I know I got a chance to share some parting words during service a little over a week ago, but Michael graciously gave me the chance to write some more thoughts.
During my first church service back at my home church in LA, I realized how much I valued IGC and how much I will miss it. And while there are lots of things I appreciated about IGC, I’ll just share three thoughts according to IGC’s core values.
(1) We are gospel-driven (UP)
Luther once said that the default mode of the human heart is religion – us trying to do things to reach God. And I see this to be true in my own heart and even in so many churches and ministries that I’ve been a part of. We are tempted to put the focus squarely on us, on what we do rather than on Christ and what he has done. Christianity is about God reaching down to us and sending Christ in his condescending love for us – not primarily about what we do for him.
I love the gospel and my time at IGC has helped me to love the gospel even more. It has taught me that the gospel must drive everything that we do. Any other motive will only create pride or despair. Only love for God produced by God’s love for us can sustain joy even through hardships and toil.
This is by far the most important thing I cherish about IGC. I love how the gospel remains central to everything that we do. My prayer is that we wouldn’t stop now, but that we would continue to keep it central – not in a trite and dull kind of way, where we talk about it in a boring and mundane tone – but in a way that produces fresh zeal, sustains our hopes and joy, moves us to new affections and risky endeavors, and creates a pleasing aroma to God and the people around us.
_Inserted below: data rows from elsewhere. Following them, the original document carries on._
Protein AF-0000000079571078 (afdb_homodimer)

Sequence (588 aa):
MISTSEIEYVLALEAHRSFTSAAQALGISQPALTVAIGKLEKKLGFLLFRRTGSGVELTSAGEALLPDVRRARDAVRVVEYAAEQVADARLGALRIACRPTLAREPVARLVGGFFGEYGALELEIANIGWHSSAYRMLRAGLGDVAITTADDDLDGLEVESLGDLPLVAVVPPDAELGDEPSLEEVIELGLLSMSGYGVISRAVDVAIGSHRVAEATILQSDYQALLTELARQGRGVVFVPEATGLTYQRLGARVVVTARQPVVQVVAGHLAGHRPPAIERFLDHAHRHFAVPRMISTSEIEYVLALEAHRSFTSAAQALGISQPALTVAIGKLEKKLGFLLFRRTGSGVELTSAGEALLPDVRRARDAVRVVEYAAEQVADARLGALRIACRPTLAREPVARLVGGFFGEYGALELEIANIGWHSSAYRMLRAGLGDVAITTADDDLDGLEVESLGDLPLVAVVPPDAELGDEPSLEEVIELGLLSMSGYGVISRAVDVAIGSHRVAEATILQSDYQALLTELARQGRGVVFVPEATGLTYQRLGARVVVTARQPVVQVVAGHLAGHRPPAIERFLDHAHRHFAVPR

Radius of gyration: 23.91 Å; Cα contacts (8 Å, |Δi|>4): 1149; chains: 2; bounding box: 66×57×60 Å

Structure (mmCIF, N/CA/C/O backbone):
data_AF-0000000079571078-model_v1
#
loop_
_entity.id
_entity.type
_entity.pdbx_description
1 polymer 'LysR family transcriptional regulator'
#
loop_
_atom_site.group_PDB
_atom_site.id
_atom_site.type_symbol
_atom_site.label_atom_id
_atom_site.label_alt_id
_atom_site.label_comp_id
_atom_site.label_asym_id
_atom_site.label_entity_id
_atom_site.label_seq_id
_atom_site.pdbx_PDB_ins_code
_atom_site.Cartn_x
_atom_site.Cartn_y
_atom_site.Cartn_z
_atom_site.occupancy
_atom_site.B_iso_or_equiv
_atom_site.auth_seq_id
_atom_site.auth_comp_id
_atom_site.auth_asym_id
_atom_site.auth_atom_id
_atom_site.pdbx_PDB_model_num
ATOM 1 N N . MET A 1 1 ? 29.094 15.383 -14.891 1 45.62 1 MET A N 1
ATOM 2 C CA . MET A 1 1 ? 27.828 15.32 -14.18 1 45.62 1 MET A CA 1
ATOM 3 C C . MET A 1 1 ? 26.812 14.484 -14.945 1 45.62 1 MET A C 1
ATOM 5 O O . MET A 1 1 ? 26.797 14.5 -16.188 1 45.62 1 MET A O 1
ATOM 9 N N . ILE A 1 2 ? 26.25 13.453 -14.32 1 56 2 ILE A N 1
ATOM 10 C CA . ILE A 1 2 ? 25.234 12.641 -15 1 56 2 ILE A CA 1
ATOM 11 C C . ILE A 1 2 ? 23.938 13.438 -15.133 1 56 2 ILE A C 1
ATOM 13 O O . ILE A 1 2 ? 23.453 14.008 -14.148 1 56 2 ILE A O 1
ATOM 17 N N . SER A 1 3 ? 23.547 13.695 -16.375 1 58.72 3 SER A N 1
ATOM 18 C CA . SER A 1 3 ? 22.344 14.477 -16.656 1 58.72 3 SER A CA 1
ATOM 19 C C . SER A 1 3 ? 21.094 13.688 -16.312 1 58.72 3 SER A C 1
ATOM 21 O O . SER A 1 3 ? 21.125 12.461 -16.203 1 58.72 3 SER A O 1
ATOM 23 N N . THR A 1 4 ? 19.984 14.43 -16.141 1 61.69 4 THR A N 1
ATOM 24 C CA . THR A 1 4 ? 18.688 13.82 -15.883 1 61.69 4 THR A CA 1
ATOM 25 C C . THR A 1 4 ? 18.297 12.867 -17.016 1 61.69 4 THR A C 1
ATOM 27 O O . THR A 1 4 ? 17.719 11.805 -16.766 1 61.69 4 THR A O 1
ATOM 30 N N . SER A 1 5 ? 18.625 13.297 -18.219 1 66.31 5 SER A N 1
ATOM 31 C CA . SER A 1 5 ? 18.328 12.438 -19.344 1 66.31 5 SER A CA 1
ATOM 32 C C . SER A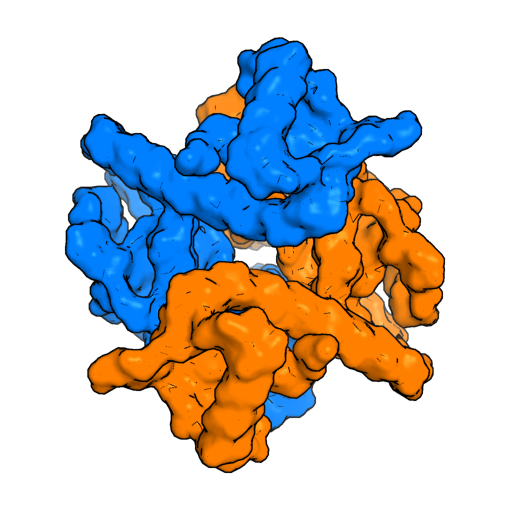 1 5 ? 19.109 11.125 -19.266 1 66.31 5 SER A C 1
ATOM 34 O O . SER A 1 5 ? 18.578 10.062 -19.609 1 66.31 5 SER A O 1
ATOM 36 N N . GLU A 1 6 ? 20.328 11.258 -18.828 1 69.56 6 GLU A N 1
ATOM 37 C CA . GLU A 1 6 ? 21.156 10.055 -18.719 1 69.56 6 GLU A CA 1
ATOM 38 C C . GLU A 1 6 ? 20.578 9.086 -17.688 1 69.56 6 GLU A C 1
ATOM 40 O O . GLU A 1 6 ? 20.625 7.867 -17.891 1 69.56 6 GLU A O 1
ATOM 45 N N . ILE A 1 7 ? 20.125 9.656 -16.719 1 68.5 7 ILE A N 1
ATOM 46 C CA . ILE A 1 7 ? 19.484 8.836 -15.703 1 68.5 7 ILE A CA 1
ATOM 47 C C . ILE A 1 7 ? 18.281 8.102 -16.297 1 68.5 7 ILE A C 1
ATOM 49 O O . ILE A 1 7 ? 18.125 6.895 -16.094 1 68.5 7 ILE A O 1
ATOM 53 N N . GLU A 1 8 ? 17.516 8.82 -17.031 1 71.44 8 GLU A N 1
ATOM 54 C CA . GLU A 1 8 ? 16.344 8.242 -17.688 1 71.44 8 GLU A CA 1
ATOM 55 C C . GLU A 1 8 ? 16.75 7.164 -18.688 1 71.44 8 GLU A C 1
ATOM 57 O O . GLU A 1 8 ? 16.078 6.141 -18.812 1 71.44 8 GLU A O 1
ATOM 62 N N . TYR A 1 9 ? 17.844 7.418 -19.328 1 77.25 9 TYR A N 1
ATOM 63 C CA . TYR A 1 9 ? 18.328 6.473 -20.328 1 77.25 9 TYR A CA 1
ATOM 64 C C . TYR A 1 9 ? 18.75 5.156 -19.672 1 77.25 9 TYR A C 1
ATOM 66 O O . TYR A 1 9 ? 18.406 4.078 -20.172 1 77.25 9 TYR A O 1
ATOM 74 N N . VAL A 1 10 ? 19.422 5.34 -18.609 1 79.06 10 VAL A N 1
ATOM 75 C CA . VAL A 1 10 ? 19.906 4.156 -17.906 1 79.06 10 VAL A CA 1
ATOM 76 C C . VAL A 1 10 ? 18.719 3.338 -17.406 1 79.06 10 VAL A C 1
ATOM 78 O O . VAL A 1 10 ? 18.672 2.117 -17.562 1 79.06 10 VAL A O 1
ATOM 81 N N . LEU A 1 11 ? 17.828 4.059 -16.938 1 74.94 11 LEU A N 1
ATOM 82 C CA . LEU A 1 11 ? 16.672 3.377 -16.359 1 74.94 11 LEU A CA 1
ATOM 83 C C . LEU A 1 11 ? 15.805 2.744 -17.438 1 74.94 11 LEU A C 1
ATOM 85 O O . LEU A 1 11 ? 15.289 1.64 -17.25 1 74.94 11 LEU A O 1
ATOM 89 N N . ALA A 1 12 ? 15.617 3.395 -18.5 1 75.38 12 ALA A N 1
ATOM 90 C CA . ALA A 1 12 ? 14.867 2.842 -19.625 1 75.38 12 ALA A CA 1
ATOM 91 C C . ALA A 1 12 ? 15.547 1.588 -20.172 1 75.38 12 ALA A C 1
ATOM 93 O O . ALA A 1 12 ? 14.883 0.59 -20.469 1 75.38 12 ALA A O 1
ATOM 94 N N . LEU A 1 13 ? 16.859 1.679 -20.266 1 78.81 13 LEU A N 1
ATOM 95 C CA . LEU A 1 13 ? 17.594 0.539 -20.812 1 78.81 13 LEU A CA 1
ATOM 96 C C . LEU A 1 13 ? 17.562 -0.637 -19.844 1 78.81 13 LEU A C 1
ATOM 98 O O . LEU A 1 13 ? 17.484 -1.793 -20.266 1 78.81 13 LEU A O 1
ATOM 102 N N . GLU A 1 14 ? 17.625 -0.277 -18.656 1 75.81 14 GLU A N 1
ATOM 103 C CA . GLU A 1 14 ? 17.516 -1.323 -17.641 1 75.81 14 GLU A CA 1
ATOM 104 C C . GLU A 1 14 ? 16.141 -1.99 -17.688 1 75.81 14 GLU A C 1
ATOM 106 O O . GLU A 1 14 ? 16.031 -3.211 -17.547 1 75.81 14 GLU A O 1
ATOM 111 N N . ALA A 1 15 ? 15.211 -1.216 -17.859 1 68.38 15 ALA A N 1
ATOM 112 C CA . ALA A 1 15 ? 13.82 -1.68 -17.844 1 68.38 15 ALA A CA 1
ATOM 113 C C . ALA A 1 15 ? 13.5 -2.494 -19.094 1 68.38 15 ALA A C 1
ATOM 115 O O . ALA A 1 15 ? 12.805 -3.51 -19.016 1 68.38 15 ALA A O 1
ATOM 116 N N . HIS A 1 16 ? 13.984 -2.121 -20.188 1 71.75 16 HIS A N 1
ATOM 117 C CA . HIS A 1 16 ? 13.586 -2.699 -21.469 1 71.75 16 HIS A CA 1
ATOM 118 C C . HIS A 1 16 ? 14.602 -3.73 -21.953 1 71.75 16 HIS A C 1
ATOM 120 O O . HIS A 1 16 ? 14.305 -4.539 -22.828 1 71.75 16 HIS A O 1
ATOM 126 N N . ARG A 1 17 ? 15.773 -3.701 -21.422 1 75.31 17 ARG A N 1
ATOM 127 C CA . ARG A 1 17 ? 16.875 -4.625 -21.703 1 75.31 17 ARG A CA 1
ATOM 128 C C . ARG A 1 17 ? 17.172 -4.688 -23.203 1 75.31 17 ARG A C 1
ATOM 130 O O . ARG A 1 17 ? 17.625 -5.719 -23.703 1 75.31 17 ARG A O 1
ATOM 137 N N . SER A 1 18 ? 16.703 -3.771 -23.891 1 82.44 18 SER A N 1
ATOM 138 C CA . SER A 1 18 ? 16.969 -3.594 -25.328 1 82.44 18 SER A CA 1
ATOM 139 C C . SER A 1 18 ? 17.156 -2.121 -25.672 1 82.44 18 SER A C 1
ATOM 141 O O . SER A 1 18 ? 16.344 -1.277 -25.281 1 82.44 18 SER A O 1
ATOM 143 N N . PHE A 1 19 ? 18.25 -1.848 -26.375 1 86.38 19 PHE A N 1
ATOM 144 C CA . PHE A 1 19 ? 18.516 -0.47 -26.781 1 86.38 19 PHE A CA 1
ATOM 145 C C . PHE A 1 19 ? 17.391 0.047 -27.672 1 86.38 19 PHE A C 1
ATOM 147 O O . PHE A 1 19 ? 16.969 1.197 -27.547 1 86.38 19 PHE A O 1
ATOM 154 N N . THR A 1 20 ? 16.906 -0.874 -28.469 1 83.62 20 THR A N 1
ATOM 155 C CA . THR A 1 20 ? 15.844 -0.464 -29.391 1 83.62 20 THR A CA 1
ATOM 156 C C . THR A 1 20 ? 14.547 -0.185 -28.625 1 83.62 20 THR A C 1
ATOM 158 O O . THR A 1 20 ? 13.922 0.862 -28.812 1 83.62 20 THR A O 1
ATOM 161 N N . SER A 1 21 ? 14.211 -1.059 -27.812 1 79.75 21 SER A N 1
ATOM 162 C CA . SER A 1 21 ? 12.969 -0.911 -27.062 1 79.75 21 SER A CA 1
ATOM 163 C C . SER A 1 21 ? 13.047 0.248 -26.078 1 79.75 21 SER A C 1
ATOM 165 O O . SER A 1 21 ? 12.086 0.998 -25.906 1 79.75 21 SER A O 1
ATOM 167 N N . ALA A 1 22 ? 14.133 0.431 -25.531 1 79.62 22 ALA A N 1
ATOM 168 C CA . ALA A 1 22 ? 14.352 1.533 -24.594 1 79.62 22 ALA A CA 1
ATOM 169 C C . ALA A 1 22 ? 14.289 2.879 -25.312 1 79.62 22 ALA A C 1
ATOM 171 O O . ALA A 1 22 ? 13.672 3.824 -24.812 1 79.62 22 ALA A O 1
ATOM 172 N N . ALA A 1 23 ? 14.875 2.93 -26.406 1 82 23 ALA A N 1
ATOM 173 C CA . ALA A 1 23 ? 14.875 4.164 -27.188 1 82 23 ALA A CA 1
ATOM 174 C C . ALA A 1 23 ? 13.461 4.543 -27.609 1 82 23 ALA A C 1
ATOM 176 O O . ALA A 1 23 ? 13.078 5.715 -27.547 1 82 23 ALA A O 1
ATOM 177 N N . GLN A 1 24 ? 12.766 3.541 -27.938 1 73.44 24 GLN A N 1
ATOM 178 C CA . GLN A 1 24 ? 11.383 3.768 -28.328 1 73.44 24 GLN A CA 1
ATOM 179 C C . GLN A 1 24 ? 10.562 4.305 -27.156 1 73.44 24 GLN A C 1
ATOM 181 O O . GLN A 1 24 ? 9.789 5.25 -27.312 1 73.44 24 GLN A O 1
ATOM 186 N N . ALA A 1 25 ? 10.867 3.785 -26.109 1 70 25 ALA A N 1
ATOM 187 C CA . ALA A 1 25 ? 10.156 4.195 -24.906 1 70 25 ALA A CA 1
ATOM 188 C C . ALA A 1 25 ? 10.516 5.625 -24.516 1 70 25 ALA A C 1
ATOM 190 O O . ALA A 1 25 ? 9.68 6.355 -23.984 1 70 25 ALA A O 1
ATOM 191 N N . LEU A 1 26 ? 11.625 6.055 -24.797 1 69.69 26 LEU A N 1
ATOM 192 C CA . LEU A 1 26 ? 12.148 7.367 -24.453 1 69.69 26 LEU A CA 1
ATOM 193 C C . LEU A 1 26 ? 11.859 8.383 -25.547 1 69.69 26 LEU A C 1
ATOM 195 O O . LEU A 1 26 ? 12.023 9.586 -25.344 1 69.69 26 LEU A O 1
ATOM 199 N N . GLY A 1 27 ? 11.414 7.887 -26.703 1 74.69 27 GLY A N 1
ATOM 200 C CA . GLY A 1 27 ? 11.156 8.773 -27.828 1 74.69 27 GLY A CA 1
ATOM 201 C C . GLY A 1 27 ? 12.422 9.289 -28.484 1 74.69 27 GLY A C 1
ATOM 202 O O . GLY A 1 27 ? 12.469 10.422 -28.969 1 74.69 27 GLY A O 1
ATOM 203 N N . ILE A 1 28 ? 13.43 8.516 -28.422 1 79.12 28 ILE A N 1
ATOM 204 C CA . ILE A 1 28 ? 14.672 8.914 -29.062 1 79.12 28 ILE A CA 1
ATOM 205 C C . ILE A 1 28 ? 15.164 7.789 -29.984 1 79.12 28 ILE A C 1
ATOM 207 O O . ILE A 1 28 ? 14.586 6.699 -30 1 79.12 28 ILE A O 1
ATOM 211 N N . SER A 1 29 ? 16.062 8.094 -30.859 1 81.69 29 SER A N 1
ATOM 212 C CA . SER A 1 29 ? 16.625 7.078 -31.75 1 81.69 29 SER A CA 1
ATOM 213 C C . SER A 1 29 ? 17.547 6.129 -31 1 81.69 29 SER A C 1
ATOM 215 O O . SER A 1 29 ? 18.156 6.508 -30 1 81.69 29 SER A O 1
ATOM 217 N N . GLN A 1 30 ? 17.516 4.918 -31.5 1 87 30 GLN A N 1
ATOM 218 C CA . GLN A 1 30 ? 18.375 3.902 -30.891 1 87 30 GLN A CA 1
ATOM 219 C C . GLN A 1 30 ? 19.828 4.328 -30.922 1 87 30 GLN A C 1
ATOM 221 O O . GLN A 1 30 ? 20.547 4.188 -29.922 1 87 30 GLN A O 1
ATOM 226 N N . PRO A 1 31 ? 20.344 4.938 -32.031 1 87.19 31 PRO A N 1
ATOM 227 C CA . PRO A 1 31 ? 21.734 5.395 -32 1 87.19 31 PRO A CA 1
ATOM 228 C C . PRO A 1 31 ? 21.969 6.477 -30.938 1 87.19 31 PRO A C 1
ATOM 230 O O . PRO A 1 31 ? 23.016 6.496 -30.297 1 87.19 31 PRO A O 1
ATOM 233 N N . ALA A 1 32 ? 21.031 7.312 -30.781 1 82.69 32 ALA A N 1
ATOM 234 C CA . ALA A 1 32 ? 21.141 8.367 -29.781 1 82.69 32 ALA A CA 1
ATOM 235 C C . ALA A 1 32 ? 21.25 7.777 -28.375 1 82.69 32 ALA A C 1
ATOM 237 O O . ALA A 1 32 ? 22.078 8.234 -27.562 1 82.69 32 ALA A O 1
ATOM 238 N N . LEU A 1 33 ? 20.453 6.816 -28.125 1 87.38 33 LEU A N 1
ATOM 239 C CA . LEU A 1 33 ? 20.516 6.164 -26.812 1 87.38 33 LEU A CA 1
ATOM 240 C C . LEU A 1 33 ? 21.844 5.445 -26.625 1 87.38 33 LEU A C 1
ATOM 242 O O . LEU A 1 33 ? 22.438 5.516 -25.562 1 87.38 33 LEU A O 1
ATOM 246 N N . THR A 1 34 ? 22.25 4.762 -27.625 1 86.56 34 THR A N 1
ATOM 247 C CA . THR A 1 34 ? 23.5 4.02 -27.594 1 86.56 34 THR A CA 1
ATOM 248 C C . THR A 1 34 ? 24.672 4.949 -27.312 1 86.56 34 THR A C 1
ATOM 250 O O . THR A 1 34 ? 25.516 4.66 -26.453 1 86.56 34 THR A O 1
ATOM 253 N N . VAL A 1 35 ? 24.688 6.055 -28 1 84.31 35 VAL A N 1
ATOM 254 C CA . VAL A 1 35 ? 25.75 7.039 -27.828 1 84.31 35 VAL A CA 1
ATOM 255 C C . VAL A 1 35 ? 25.703 7.625 -26.422 1 84.31 35 VAL A C 1
ATOM 257 O O . VAL A 1 35 ? 26.734 7.789 -25.766 1 84.31 35 VAL A O 1
ATOM 260 N N . ALA A 1 36 ? 24.484 7.93 -26.031 1 82.56 36 ALA A N 1
ATOM 261 C CA . ALA A 1 36 ? 24.312 8.539 -24.703 1 82.56 36 ALA A CA 1
ATOM 262 C C . ALA A 1 36 ? 24.797 7.602 -23.609 1 82.56 36 ALA A C 1
ATOM 264 O O . ALA A 1 36 ? 25.484 8.031 -22.672 1 82.56 36 ALA A O 1
ATOM 265 N N . ILE A 1 37 ? 24.469 6.355 -23.719 1 85.88 37 ILE A N 1
ATOM 266 C CA . ILE A 1 37 ? 24.875 5.363 -22.734 1 85.88 37 ILE A CA 1
ATOM 267 C C . ILE A 1 37 ? 26.391 5.176 -22.797 1 85.88 37 ILE A C 1
ATOM 269 O O . ILE A 1 37 ? 27.062 5.105 -21.766 1 85.88 37 ILE A O 1
ATOM 273 N N . GLY A 1 38 ? 26.922 5.078 -23.938 1 84.38 38 GLY A N 1
ATOM 274 C CA . GLY A 1 38 ? 28.359 4.988 -24.125 1 84.38 38 GLY A CA 1
ATOM 275 C C . GLY A 1 38 ? 29.109 6.156 -23.531 1 84.38 38 GLY A C 1
ATOM 276 O O . GLY A 1 38 ? 30.141 5.973 -22.875 1 84.38 38 GLY A O 1
ATOM 277 N N . LYS A 1 39 ? 28.625 7.383 -23.828 1 80 39 LYS A N 1
ATOM 278 C CA . LYS A 1 39 ? 29.234 8.578 -23.266 1 80 39 LYS A CA 1
ATOM 279 C C . LYS A 1 39 ? 29.203 8.539 -21.734 1 80 39 LYS A C 1
ATOM 281 O O . LYS A 1 39 ? 30.172 8.922 -21.078 1 80 39 LYS A O 1
ATOM 286 N N . LEU A 1 40 ? 28.047 8.156 -21.281 1 77.12 40 LEU A N 1
ATOM 287 C CA . LEU A 1 40 ? 27.906 8.055 -19.844 1 77.12 40 LEU A CA 1
ATOM 288 C C . LEU A 1 40 ? 28.891 7.039 -19.266 1 77.12 40 LEU A C 1
ATOM 290 O O . LEU A 1 40 ? 29.531 7.297 -18.25 1 77.12 40 LEU A O 1
ATOM 294 N N . GLU A 1 41 ? 28.984 5.906 -19.875 1 80.62 41 GLU A N 1
ATOM 295 C CA . GLU A 1 41 ? 29.906 4.863 -19.438 1 80.62 41 GLU A CA 1
ATOM 296 C C . GLU A 1 41 ? 31.359 5.328 -19.516 1 80.62 41 GLU A C 1
ATOM 298 O O . GLU A 1 41 ? 32.156 5.043 -18.641 1 80.62 41 GLU A O 1
ATOM 303 N N . LYS A 1 42 ? 31.688 6.055 -20.531 1 77 42 LYS A N 1
ATOM 304 C CA . LYS A 1 42 ? 33 6.645 -20.656 1 77 42 LYS A CA 1
ATOM 305 C C . LYS A 1 42 ? 33.281 7.648 -19.547 1 77 42 LYS A C 1
ATOM 307 O O . LYS A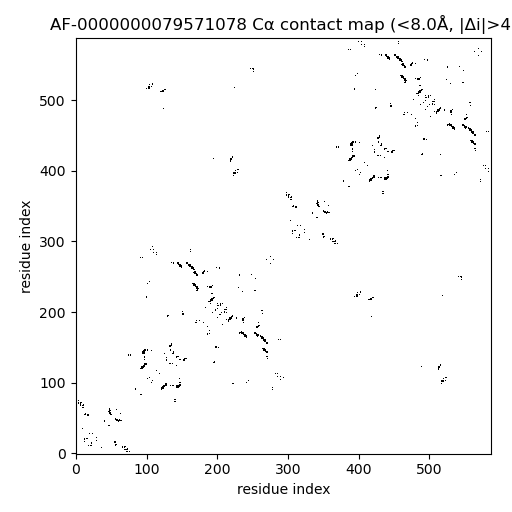 1 42 ? 34.375 7.668 -18.969 1 77 42 LYS A O 1
ATOM 312 N N . LYS A 1 43 ? 32.312 8.453 -19.344 1 70.75 43 LYS A N 1
ATOM 313 C CA . LYS A 1 43 ? 32.406 9.438 -18.266 1 70.75 43 LYS A CA 1
ATOM 314 C C . LYS A 1 43 ? 32.625 8.758 -16.922 1 70.75 43 LYS A C 1
ATOM 316 O O . LYS A 1 43 ? 33.375 9.258 -16.078 1 70.75 43 LYS A O 1
ATOM 321 N N . LEU A 1 44 ? 31.922 7.629 -16.812 1 70.88 44 LEU A N 1
ATOM 322 C CA . LEU A 1 44 ? 31.953 6.91 -15.539 1 70.88 44 LEU A CA 1
ATOM 323 C C . LEU A 1 44 ? 33.188 6.027 -15.445 1 70.88 44 LEU A C 1
ATOM 325 O O . LEU A 1 44 ? 33.594 5.648 -14.344 1 70.88 44 LEU A O 1
ATOM 329 N N . GLY A 1 45 ? 33.75 5.73 -16.594 1 68.31 45 GLY A N 1
ATOM 330 C CA . GLY A 1 45 ? 34.969 4.93 -16.656 1 68.31 45 GLY A CA 1
ATOM 331 C C . GLY A 1 45 ? 34.688 3.439 -16.562 1 68.31 45 GLY A C 1
ATOM 332 O O . GLY A 1 45 ? 35.625 2.646 -16.406 1 68.31 45 GLY A O 1
ATOM 333 N N . PHE A 1 46 ? 33.469 3.078 -16.453 1 72.06 46 PHE A N 1
ATOM 334 C CA . PHE A 1 46 ? 33.094 1.669 -16.469 1 72.06 46 PHE A CA 1
ATOM 335 C C . PHE A 1 46 ? 31.797 1.457 -17.234 1 72.06 46 PHE A C 1
ATOM 337 O O . PHE A 1 46 ? 31.031 2.402 -17.453 1 72.06 46 PHE A O 1
ATOM 344 N N . LEU A 1 47 ? 31.562 0.163 -17.609 1 80 47 LEU A N 1
ATOM 345 C CA . LEU A 1 47 ? 30.359 -0.187 -18.359 1 80 47 LEU A CA 1
ATOM 346 C C . LEU A 1 47 ? 29.188 -0.42 -17.406 1 80 47 LEU A C 1
ATOM 348 O O . LEU A 1 47 ? 29.328 -1.067 -16.375 1 80 47 LEU A O 1
ATOM 352 N N . LEU A 1 48 ? 28.062 0.246 -17.766 1 79.81 48 LEU A N 1
ATOM 353 C CA . LEU A 1 48 ? 26.812 0.023 -17.016 1 79.81 48 LEU A CA 1
ATOM 354 C C . LEU A 1 48 ? 26.078 -1.194 -17.562 1 79.81 48 LEU A C 1
ATOM 356 O O . LEU A 1 48 ? 25.422 -1.912 -16.812 1 79.81 48 LEU A O 1
ATOM 360 N N . PHE A 1 49 ? 26.172 -1.423 -18.859 1 85.25 49 PHE A N 1
ATOM 361 C CA . PHE A 1 49 ? 25.438 -2.469 -19.547 1 85.25 49 PHE A CA 1
ATOM 362 C C . PHE A 1 49 ? 26.359 -3.352 -20.359 1 85.25 49 PHE A C 1
ATOM 364 O O . PHE A 1 49 ? 27.422 -2.904 -20.797 1 85.25 49 PHE A O 1
ATOM 371 N N . ARG A 1 50 ? 25.953 -4.664 -20.297 1 83.44 50 ARG A N 1
ATOM 372 C CA . ARG A 1 50 ? 26.641 -5.594 -21.188 1 83.44 50 ARG A CA 1
ATOM 373 C C . ARG A 1 50 ? 25.656 -6.234 -22.172 1 83.44 50 ARG A C 1
ATOM 375 O O . ARG A 1 50 ? 24.484 -6.461 -21.828 1 83.44 50 ARG A O 1
ATOM 382 N N . ARG A 1 51 ? 26.125 -6.395 -23.359 1 79.56 51 ARG A N 1
ATOM 383 C CA . ARG A 1 51 ? 25.312 -7.062 -24.375 1 79.56 51 ARG A CA 1
ATOM 384 C C . ARG A 1 51 ? 25.375 -8.578 -24.219 1 79.56 51 ARG A C 1
ATOM 386 O O . ARG A 1 51 ? 26.438 -9.133 -23.922 1 79.56 51 ARG A O 1
ATOM 393 N N . THR A 1 52 ? 24.234 -9.078 -24.047 1 75.56 52 THR A N 1
ATOM 394 C CA . THR A 1 52 ? 24.125 -10.531 -24 1 75.56 52 THR A CA 1
ATOM 395 C C . THR A 1 52 ? 23.344 -11.047 -25.203 1 75.56 52 THR A C 1
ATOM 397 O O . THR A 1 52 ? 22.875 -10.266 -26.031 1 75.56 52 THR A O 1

(2) We are a new community (IN)
The importance of the local body of believers continues to surprise me. I’m often tempted to do my own thing, and be accountable to no one. And while that may sound pleasing to some, Christianity calls us to something much greater: mutual interdependence.
And while our church has our fair share of problems when it comes to living out the privilege of being part of Christ’s body, I’m grateful that we are in constant conversation about the importance of community. I’m grateful that we aren’t content with where we are at, but want to strive towards loving the social outcasts rather than gossiping about them. That we want to learn how to be open to correction and encouragement, rather than keeping ourselves walled off from the body of Christ. That we want to learn how to mentor and help each other grow, rather than keeping our conversations only worldly and shallow.
I love that about IGC. The centrality of the gospel doesn’t just happen on a pastoral or staff level, but it happens in community. It happens throughout the week in our small groups, in our Facebook postings, and in our conversations on What’s App. My prayer is that we would find it a joy to “not let any unwholesome talk come out of your mouths, but only what is helpful for building others up according to their needs, that it may benefit those who listen.” (Eph 4:29)
(3) We are for others (OUT)
This is another aspect of IGC that I love. I love that mercy ministry is at the forefront of what IGC is wanting to accomplish. That church is not merely about ourselves and our own comfort, but that we also exist to be a light and a voice of truth to a world that is blind and confused.
Even in how we talk about mercy ministry, the gospel must be kept at the center. So many churches and ministries talk about loving the poor and marginalized as something we do because God showed mercy on us and now we are obligated to show mercy to others. And while this is true on some level, I love that IGC doesn’t just leave it at that. Instead we say that mercy ministry is gospel reenactment. This means that we show mercy, not only because God showed us mercy, but in order to understand God’s mercy for us more deeply. As we serve and love others at some personal cost, we are shown just how much more God served and loved us and how much more it cost him in order to do so. Mercy ministry is for us as much as it is for others.
This perspective is so freeing because now we don’t have to wait. We don’t have to wait until we have some great emotional experience of God’s love (who knows when that will happen?) before we go and extend his love to others. It is in the act of extending God’s love that we experience his love. And that is my prayer for the church. That the gospel would not just be some theoretical truth that we conceptually agree with, but that we would go and live out its implications and thereby come to believe it more wholly and joyfully.
Thank you for being a church that has taught me so much in these past two years. As I go into seminary and eventually land at a church, these lessons will powerfully shape my own ministry. I only pray that you will continue running the good race for our Lord Jesus Christ!